*Assignment*. From the data below, return the exact lines starting at the line containing "ATOM 182 N N" and ending at the line containing "ATOM 200 C CA", both included, and nothing else.
*** Opening Data for the task ***
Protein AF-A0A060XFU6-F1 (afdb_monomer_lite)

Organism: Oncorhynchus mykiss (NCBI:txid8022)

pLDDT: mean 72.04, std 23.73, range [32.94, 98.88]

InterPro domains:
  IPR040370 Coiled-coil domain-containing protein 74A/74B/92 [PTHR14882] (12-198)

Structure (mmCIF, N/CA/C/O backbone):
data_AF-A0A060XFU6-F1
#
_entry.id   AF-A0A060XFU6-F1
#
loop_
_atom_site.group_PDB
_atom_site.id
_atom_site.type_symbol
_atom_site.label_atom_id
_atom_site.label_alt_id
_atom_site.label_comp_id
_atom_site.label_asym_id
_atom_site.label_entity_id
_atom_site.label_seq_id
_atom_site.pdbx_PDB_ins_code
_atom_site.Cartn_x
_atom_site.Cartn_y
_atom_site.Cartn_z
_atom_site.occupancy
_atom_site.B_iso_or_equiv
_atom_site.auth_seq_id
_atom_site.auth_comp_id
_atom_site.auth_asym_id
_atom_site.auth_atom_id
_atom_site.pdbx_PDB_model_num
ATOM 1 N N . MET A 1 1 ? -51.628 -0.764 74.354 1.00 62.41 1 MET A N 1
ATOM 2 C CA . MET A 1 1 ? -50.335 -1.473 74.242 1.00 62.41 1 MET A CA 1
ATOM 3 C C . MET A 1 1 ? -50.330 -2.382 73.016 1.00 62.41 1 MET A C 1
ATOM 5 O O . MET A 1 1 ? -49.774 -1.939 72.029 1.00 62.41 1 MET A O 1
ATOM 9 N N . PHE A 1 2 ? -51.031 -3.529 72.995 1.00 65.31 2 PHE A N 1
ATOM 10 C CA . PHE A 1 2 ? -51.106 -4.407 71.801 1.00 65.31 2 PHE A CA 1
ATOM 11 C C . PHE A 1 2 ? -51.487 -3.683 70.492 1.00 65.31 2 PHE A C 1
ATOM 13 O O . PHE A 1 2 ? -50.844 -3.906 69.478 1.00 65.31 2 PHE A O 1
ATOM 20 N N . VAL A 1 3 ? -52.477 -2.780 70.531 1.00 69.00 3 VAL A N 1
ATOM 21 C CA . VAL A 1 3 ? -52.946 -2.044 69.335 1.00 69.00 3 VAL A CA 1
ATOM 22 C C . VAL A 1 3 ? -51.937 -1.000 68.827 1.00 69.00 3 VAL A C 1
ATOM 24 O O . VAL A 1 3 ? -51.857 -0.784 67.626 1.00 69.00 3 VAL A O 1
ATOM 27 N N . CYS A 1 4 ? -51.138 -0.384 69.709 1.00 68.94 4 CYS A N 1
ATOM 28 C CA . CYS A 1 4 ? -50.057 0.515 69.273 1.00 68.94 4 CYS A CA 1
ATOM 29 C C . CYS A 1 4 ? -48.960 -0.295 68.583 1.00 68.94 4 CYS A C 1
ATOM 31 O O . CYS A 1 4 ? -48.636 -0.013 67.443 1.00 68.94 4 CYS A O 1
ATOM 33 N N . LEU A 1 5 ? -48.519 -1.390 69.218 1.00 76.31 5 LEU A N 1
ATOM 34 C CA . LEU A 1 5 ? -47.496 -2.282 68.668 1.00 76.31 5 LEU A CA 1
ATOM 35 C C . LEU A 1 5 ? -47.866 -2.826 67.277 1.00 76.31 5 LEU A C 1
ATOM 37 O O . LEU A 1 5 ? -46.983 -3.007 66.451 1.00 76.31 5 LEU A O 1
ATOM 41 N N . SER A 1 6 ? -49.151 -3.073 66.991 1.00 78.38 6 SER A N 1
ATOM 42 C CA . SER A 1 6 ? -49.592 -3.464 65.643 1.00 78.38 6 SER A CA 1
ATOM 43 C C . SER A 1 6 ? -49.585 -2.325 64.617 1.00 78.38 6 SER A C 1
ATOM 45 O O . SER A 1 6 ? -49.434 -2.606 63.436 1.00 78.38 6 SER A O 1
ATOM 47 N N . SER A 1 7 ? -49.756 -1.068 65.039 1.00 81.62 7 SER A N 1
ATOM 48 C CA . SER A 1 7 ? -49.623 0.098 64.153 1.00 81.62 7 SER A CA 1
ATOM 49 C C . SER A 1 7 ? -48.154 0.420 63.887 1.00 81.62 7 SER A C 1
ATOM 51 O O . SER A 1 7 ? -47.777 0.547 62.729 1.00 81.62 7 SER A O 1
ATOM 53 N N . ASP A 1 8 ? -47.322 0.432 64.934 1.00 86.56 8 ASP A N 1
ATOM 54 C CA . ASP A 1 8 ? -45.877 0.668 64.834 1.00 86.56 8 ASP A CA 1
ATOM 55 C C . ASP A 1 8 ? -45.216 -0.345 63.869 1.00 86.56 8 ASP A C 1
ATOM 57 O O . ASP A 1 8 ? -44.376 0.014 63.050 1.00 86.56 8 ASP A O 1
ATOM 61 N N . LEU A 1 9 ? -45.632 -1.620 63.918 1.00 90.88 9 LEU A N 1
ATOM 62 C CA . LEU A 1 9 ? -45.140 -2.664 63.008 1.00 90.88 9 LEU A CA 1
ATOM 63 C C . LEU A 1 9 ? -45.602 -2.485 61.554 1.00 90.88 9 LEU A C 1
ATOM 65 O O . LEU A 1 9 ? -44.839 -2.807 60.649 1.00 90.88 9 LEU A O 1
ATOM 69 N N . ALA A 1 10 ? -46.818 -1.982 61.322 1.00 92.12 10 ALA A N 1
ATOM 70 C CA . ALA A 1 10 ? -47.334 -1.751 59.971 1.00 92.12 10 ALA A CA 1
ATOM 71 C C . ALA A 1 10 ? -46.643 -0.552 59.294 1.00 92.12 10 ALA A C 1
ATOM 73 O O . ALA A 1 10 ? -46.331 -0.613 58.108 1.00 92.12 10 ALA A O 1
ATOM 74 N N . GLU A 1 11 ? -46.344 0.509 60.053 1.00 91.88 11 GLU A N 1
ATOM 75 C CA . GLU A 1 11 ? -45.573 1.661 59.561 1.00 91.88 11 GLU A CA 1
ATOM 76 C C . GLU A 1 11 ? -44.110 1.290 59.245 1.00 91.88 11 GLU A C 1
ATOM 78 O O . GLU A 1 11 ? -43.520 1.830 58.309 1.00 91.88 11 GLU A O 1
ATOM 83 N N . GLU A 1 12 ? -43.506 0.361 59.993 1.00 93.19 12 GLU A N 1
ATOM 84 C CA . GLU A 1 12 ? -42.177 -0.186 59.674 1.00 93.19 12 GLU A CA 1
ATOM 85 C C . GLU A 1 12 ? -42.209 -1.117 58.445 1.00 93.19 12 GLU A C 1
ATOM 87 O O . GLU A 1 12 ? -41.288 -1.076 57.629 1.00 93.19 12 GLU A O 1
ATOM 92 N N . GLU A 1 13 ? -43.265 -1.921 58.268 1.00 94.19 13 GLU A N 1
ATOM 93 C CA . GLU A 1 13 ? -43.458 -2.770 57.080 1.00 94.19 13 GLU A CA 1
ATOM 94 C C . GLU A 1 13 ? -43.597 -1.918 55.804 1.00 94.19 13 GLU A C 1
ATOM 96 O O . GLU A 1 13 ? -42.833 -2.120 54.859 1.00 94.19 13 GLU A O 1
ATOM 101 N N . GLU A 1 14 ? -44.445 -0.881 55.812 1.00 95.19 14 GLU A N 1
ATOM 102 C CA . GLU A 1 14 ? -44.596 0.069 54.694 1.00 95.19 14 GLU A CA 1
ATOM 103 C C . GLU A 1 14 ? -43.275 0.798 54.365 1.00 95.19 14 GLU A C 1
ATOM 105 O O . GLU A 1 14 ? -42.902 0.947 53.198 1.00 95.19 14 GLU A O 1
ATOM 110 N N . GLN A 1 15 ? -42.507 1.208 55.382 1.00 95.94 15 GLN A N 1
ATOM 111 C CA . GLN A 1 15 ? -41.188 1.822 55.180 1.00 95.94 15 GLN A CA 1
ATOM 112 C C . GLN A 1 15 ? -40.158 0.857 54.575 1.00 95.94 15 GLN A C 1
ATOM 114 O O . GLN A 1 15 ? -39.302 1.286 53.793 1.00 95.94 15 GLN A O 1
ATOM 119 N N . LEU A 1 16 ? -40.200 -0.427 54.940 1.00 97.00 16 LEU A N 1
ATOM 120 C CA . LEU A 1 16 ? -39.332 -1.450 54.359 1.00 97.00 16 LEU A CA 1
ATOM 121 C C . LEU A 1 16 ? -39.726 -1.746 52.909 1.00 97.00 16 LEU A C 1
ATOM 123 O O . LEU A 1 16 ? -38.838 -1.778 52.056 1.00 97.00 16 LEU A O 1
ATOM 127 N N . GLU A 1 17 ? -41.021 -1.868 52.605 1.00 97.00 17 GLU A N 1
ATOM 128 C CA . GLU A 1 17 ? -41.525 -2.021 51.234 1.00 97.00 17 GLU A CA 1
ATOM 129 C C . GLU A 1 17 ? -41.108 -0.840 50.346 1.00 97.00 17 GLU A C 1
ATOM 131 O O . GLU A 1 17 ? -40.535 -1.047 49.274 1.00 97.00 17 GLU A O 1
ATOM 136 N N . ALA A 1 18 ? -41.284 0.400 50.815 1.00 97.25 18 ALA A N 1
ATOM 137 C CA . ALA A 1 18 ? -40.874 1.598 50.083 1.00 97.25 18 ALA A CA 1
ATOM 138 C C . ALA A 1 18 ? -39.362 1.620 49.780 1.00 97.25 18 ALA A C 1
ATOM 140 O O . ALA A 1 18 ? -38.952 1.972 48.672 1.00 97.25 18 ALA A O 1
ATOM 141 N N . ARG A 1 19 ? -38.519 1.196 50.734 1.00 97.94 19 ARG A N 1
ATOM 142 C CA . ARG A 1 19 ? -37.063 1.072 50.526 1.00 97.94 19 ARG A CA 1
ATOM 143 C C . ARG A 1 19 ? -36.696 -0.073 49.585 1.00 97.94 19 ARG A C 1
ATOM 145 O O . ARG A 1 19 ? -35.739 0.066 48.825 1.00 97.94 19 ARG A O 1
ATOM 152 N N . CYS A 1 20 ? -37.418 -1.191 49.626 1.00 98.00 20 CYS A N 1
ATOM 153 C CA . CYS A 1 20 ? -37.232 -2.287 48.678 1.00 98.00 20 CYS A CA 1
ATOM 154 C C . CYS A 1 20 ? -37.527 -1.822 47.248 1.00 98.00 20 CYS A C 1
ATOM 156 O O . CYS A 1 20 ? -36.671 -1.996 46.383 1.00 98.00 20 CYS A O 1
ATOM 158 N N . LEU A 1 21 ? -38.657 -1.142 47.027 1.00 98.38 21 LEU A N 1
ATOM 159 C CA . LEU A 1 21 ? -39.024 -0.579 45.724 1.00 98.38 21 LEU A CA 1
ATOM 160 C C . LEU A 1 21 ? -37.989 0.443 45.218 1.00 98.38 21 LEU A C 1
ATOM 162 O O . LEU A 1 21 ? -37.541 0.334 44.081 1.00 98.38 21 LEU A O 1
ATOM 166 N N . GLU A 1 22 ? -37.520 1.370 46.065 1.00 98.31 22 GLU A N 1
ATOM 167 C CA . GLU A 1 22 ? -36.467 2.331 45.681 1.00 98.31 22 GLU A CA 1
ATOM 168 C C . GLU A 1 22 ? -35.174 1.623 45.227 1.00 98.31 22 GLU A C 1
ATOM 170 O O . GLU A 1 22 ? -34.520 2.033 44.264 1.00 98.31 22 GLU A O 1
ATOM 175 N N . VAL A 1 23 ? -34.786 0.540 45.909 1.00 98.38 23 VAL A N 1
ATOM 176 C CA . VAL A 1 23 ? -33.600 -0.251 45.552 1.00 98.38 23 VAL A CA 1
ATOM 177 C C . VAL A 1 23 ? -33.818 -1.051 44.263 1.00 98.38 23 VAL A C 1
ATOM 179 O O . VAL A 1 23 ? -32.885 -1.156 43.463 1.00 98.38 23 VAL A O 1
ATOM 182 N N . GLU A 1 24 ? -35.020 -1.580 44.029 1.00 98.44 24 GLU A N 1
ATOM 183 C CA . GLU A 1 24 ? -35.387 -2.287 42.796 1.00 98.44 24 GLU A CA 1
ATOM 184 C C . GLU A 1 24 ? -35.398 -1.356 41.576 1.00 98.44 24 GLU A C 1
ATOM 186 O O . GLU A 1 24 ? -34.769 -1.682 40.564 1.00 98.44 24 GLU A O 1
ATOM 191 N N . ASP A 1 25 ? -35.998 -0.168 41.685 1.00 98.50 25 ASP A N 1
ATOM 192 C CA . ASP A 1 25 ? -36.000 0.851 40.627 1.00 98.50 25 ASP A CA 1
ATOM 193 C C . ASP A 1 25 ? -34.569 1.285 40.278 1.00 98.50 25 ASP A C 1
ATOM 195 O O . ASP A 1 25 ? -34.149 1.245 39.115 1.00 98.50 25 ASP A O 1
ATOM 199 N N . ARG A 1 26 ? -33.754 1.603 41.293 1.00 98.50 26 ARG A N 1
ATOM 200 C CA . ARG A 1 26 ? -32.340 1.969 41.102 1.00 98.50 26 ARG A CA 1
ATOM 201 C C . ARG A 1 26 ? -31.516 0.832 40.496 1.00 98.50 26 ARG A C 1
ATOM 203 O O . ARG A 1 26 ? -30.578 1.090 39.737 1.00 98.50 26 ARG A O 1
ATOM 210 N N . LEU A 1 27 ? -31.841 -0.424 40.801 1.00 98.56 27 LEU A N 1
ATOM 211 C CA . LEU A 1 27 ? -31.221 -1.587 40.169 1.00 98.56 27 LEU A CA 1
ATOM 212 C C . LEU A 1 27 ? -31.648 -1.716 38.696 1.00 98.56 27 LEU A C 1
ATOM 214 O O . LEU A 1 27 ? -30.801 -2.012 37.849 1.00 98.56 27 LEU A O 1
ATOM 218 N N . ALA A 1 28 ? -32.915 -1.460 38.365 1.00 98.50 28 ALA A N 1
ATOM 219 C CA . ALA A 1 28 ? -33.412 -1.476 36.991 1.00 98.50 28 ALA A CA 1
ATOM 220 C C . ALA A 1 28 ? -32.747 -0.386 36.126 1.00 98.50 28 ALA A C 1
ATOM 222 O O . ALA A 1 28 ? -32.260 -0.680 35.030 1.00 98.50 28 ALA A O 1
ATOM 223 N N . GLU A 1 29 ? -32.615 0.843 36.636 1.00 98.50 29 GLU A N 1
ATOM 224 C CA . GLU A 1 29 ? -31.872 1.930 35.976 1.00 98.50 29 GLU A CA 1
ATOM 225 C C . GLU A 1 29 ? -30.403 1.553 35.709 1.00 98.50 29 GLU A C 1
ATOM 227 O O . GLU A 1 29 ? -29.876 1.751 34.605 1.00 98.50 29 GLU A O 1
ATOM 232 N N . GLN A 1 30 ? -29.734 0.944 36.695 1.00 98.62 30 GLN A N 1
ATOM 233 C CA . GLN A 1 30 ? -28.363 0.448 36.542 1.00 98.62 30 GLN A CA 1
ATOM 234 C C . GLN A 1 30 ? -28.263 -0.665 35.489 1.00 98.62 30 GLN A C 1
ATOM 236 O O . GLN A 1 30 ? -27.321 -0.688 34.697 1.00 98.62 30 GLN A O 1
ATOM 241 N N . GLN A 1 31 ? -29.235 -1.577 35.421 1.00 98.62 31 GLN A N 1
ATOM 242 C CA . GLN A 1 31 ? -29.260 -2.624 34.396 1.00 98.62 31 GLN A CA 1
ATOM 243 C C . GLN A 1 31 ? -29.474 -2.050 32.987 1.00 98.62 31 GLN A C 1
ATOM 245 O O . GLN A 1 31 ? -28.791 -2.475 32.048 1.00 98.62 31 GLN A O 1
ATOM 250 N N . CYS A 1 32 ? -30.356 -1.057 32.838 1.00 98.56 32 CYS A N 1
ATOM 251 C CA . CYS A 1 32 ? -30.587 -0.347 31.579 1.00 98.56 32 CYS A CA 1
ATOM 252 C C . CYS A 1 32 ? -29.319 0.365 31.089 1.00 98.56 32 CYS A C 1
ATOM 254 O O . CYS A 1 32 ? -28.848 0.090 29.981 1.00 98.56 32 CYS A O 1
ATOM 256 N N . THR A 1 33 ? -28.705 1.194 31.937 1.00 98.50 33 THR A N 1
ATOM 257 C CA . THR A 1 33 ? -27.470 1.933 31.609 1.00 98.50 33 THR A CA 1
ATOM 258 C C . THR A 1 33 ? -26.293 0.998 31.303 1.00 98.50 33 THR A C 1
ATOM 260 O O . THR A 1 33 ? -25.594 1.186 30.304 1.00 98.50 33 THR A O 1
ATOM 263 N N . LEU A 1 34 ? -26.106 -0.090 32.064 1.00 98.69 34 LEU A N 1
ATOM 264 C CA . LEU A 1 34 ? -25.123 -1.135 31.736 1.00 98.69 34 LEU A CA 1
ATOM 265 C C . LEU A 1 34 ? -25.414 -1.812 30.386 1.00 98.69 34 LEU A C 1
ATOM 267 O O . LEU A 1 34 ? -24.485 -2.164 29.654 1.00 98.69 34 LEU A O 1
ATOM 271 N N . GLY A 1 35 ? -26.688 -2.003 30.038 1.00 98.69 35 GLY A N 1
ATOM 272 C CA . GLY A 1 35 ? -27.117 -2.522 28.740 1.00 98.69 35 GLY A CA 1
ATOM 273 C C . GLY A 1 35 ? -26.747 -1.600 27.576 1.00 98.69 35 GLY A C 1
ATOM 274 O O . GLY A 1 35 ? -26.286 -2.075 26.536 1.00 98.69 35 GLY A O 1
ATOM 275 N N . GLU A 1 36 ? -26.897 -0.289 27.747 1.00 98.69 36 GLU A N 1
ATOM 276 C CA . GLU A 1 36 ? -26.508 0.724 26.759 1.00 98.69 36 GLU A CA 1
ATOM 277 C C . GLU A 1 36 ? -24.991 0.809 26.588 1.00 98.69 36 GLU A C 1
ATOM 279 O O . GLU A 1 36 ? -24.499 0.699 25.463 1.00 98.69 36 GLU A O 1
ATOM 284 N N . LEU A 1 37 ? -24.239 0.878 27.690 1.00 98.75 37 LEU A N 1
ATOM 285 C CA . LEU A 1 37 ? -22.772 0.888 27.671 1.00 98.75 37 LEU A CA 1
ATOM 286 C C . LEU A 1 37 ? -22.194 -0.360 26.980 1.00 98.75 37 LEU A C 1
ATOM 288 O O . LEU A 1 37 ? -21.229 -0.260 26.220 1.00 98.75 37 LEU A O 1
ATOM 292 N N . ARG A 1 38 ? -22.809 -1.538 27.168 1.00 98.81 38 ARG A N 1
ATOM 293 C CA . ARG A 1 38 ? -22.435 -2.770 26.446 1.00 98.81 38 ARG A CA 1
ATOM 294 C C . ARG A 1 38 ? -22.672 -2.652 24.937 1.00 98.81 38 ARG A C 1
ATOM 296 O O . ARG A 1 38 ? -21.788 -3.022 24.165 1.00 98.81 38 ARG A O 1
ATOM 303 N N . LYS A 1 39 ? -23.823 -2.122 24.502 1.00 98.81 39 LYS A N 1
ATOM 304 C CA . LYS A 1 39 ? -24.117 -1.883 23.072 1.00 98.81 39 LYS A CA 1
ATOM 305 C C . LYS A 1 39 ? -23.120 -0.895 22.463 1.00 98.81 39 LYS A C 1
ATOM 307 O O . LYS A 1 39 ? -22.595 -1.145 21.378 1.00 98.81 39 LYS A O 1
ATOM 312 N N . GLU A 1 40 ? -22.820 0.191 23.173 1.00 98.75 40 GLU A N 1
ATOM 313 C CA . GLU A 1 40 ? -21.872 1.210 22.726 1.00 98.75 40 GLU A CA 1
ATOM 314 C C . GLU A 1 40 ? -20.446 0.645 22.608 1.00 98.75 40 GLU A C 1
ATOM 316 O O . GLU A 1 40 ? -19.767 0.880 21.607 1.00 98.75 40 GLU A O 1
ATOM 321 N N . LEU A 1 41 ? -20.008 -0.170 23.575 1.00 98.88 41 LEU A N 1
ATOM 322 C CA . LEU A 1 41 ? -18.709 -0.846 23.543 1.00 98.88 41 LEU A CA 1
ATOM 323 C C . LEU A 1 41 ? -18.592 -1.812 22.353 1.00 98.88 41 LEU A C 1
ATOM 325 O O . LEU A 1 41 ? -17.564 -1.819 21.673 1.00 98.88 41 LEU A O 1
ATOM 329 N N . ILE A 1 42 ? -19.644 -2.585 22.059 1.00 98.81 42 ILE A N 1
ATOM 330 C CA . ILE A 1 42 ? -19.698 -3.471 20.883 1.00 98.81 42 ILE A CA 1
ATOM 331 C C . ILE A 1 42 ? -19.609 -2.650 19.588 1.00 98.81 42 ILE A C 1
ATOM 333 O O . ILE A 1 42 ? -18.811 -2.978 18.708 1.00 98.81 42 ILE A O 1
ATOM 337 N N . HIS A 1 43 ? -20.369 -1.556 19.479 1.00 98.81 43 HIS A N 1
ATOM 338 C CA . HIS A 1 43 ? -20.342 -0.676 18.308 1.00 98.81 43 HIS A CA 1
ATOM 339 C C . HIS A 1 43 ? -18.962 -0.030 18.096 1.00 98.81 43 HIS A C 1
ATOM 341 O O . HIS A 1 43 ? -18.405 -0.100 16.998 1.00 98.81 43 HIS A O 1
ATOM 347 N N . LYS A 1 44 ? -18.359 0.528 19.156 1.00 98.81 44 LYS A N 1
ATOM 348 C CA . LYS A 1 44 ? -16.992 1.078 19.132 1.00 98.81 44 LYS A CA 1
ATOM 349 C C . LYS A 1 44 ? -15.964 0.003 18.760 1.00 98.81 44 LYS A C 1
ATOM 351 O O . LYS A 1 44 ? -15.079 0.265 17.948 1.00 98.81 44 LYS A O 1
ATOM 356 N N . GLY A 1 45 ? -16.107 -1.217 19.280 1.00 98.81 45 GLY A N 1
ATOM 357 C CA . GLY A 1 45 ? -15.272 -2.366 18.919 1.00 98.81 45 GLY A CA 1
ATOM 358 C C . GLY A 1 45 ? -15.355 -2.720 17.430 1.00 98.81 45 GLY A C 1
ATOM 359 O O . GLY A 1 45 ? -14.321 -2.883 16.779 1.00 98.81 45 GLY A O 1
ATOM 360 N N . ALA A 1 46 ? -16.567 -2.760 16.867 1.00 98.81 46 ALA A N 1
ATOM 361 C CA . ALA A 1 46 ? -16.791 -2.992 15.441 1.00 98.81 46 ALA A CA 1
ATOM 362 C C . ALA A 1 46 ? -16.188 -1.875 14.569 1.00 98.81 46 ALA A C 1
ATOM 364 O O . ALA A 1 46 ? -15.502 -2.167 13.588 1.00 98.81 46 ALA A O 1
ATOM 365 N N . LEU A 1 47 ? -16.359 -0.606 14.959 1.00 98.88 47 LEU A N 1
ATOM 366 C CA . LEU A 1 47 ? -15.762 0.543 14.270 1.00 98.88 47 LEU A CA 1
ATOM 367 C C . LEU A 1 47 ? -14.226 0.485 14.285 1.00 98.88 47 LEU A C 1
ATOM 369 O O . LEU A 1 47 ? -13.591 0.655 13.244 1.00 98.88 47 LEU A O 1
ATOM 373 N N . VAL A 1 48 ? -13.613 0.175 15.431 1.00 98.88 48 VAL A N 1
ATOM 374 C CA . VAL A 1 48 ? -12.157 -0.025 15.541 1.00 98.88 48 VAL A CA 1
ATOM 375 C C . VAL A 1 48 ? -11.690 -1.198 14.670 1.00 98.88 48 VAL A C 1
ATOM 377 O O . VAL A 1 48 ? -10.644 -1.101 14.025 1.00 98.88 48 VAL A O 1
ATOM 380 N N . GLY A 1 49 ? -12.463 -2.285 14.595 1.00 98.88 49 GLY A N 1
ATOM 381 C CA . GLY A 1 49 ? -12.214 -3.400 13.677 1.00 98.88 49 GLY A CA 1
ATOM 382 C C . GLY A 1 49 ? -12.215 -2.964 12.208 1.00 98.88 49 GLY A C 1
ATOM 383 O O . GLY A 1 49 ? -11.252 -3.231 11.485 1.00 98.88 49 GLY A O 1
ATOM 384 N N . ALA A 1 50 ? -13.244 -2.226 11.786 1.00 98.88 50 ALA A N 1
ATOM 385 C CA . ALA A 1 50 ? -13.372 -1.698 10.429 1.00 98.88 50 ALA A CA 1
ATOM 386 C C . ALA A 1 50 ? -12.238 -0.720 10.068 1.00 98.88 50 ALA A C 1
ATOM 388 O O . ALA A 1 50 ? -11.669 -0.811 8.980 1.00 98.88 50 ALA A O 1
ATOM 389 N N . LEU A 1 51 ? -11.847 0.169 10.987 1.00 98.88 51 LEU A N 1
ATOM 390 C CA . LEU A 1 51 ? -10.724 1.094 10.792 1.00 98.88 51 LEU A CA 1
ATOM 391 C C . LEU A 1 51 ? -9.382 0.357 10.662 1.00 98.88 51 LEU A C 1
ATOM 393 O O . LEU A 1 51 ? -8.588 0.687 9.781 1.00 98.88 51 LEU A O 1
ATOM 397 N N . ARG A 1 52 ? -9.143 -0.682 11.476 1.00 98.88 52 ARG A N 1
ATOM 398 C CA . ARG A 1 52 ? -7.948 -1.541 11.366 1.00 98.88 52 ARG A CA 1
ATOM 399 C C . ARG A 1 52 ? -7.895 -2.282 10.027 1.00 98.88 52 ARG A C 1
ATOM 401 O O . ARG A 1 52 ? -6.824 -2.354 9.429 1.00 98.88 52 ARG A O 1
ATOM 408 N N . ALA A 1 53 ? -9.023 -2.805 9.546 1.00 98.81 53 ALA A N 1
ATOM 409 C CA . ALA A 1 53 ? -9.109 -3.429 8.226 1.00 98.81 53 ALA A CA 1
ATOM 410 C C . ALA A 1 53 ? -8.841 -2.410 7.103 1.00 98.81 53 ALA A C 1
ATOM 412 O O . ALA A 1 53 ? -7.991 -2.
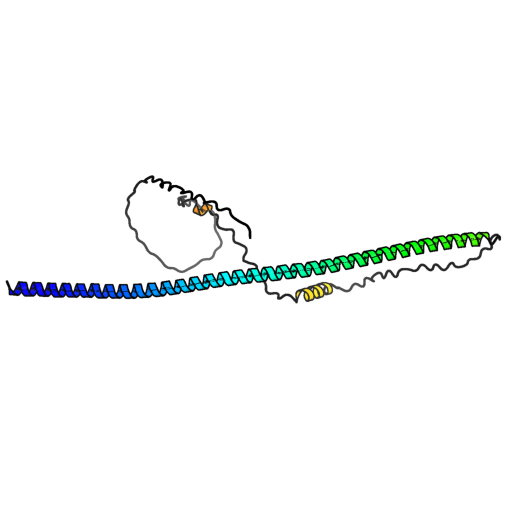644 6.248 1.00 98.81 53 ALA A O 1
ATOM 413 N N . ASN A 1 54 ? -9.471 -1.233 7.163 1.00 98.81 54 ASN A N 1
ATOM 414 C CA . ASN A 1 54 ? -9.295 -0.167 6.176 1.00 98.81 54 ASN A CA 1
ATOM 415 C C . ASN A 1 54 ? -7.844 0.338 6.084 1.00 98.81 54 ASN A C 1
ATOM 417 O O . ASN A 1 54 ? -7.367 0.642 4.990 1.00 98.81 54 ASN A O 1
ATOM 421 N N . LEU A 1 55 ? -7.136 0.415 7.217 1.00 98.88 55 LEU A N 1
ATOM 422 C CA . LEU A 1 55 ? -5.722 0.788 7.257 1.00 98.88 55 LEU A CA 1
ATOM 423 C C . LEU A 1 55 ? -4.852 -0.272 6.565 1.00 98.88 55 LEU A C 1
ATOM 425 O O . LEU A 1 55 ? -4.062 0.087 5.694 1.00 98.88 55 LEU A O 1
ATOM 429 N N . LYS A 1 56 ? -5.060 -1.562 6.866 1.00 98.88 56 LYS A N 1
*** Closing Data for the task ***
*Response*.
ATOM 182 N N . GLU A 1 24 ? -35.020 -1.580 44.029 1.00 98.44 24 GLU A N 1
ATOM 183 C CA . GLU A 1 24 ? -35.387 -2.287 42.796 1.00 98.44 24 GLU A CA 1
ATOM 184 C C . GLU A 1 24 ? -35.398 -1.356 41.576 1.00 98.44 24 GLU A C 1
ATOM 186 O O . GLU A 1 24 ? -34.769 -1.682 40.564 1.00 98.44 24 GLU A O 1
ATOM 191 N N . ASP A 1 25 ? -35.998 -0.168 41.685 1.00 98.50 25 ASP A N 1
ATOM 192 C CA . ASP A 1 25 ? -36.000 0.851 40.627 1.00 98.50 25 ASP A CA 1
ATOM 193 C C . ASP A 1 25 ? -34.569 1.285 40.278 1.00 98.50 25 ASP A C 1
ATOM 195 O O . ASP A 1 25 ? -34.149 1.245 39.115 1.00 98.50 25 ASP A O 1
ATOM 199 N N . ARG A 1 26 ? -33.754 1.603 41.293 1.00 98.50 26 ARG A N 1
ATOM 200 C CA . ARG A 1 26 ? -32.340 1.969 41.102 1.00 98.50 26 ARG A CA 1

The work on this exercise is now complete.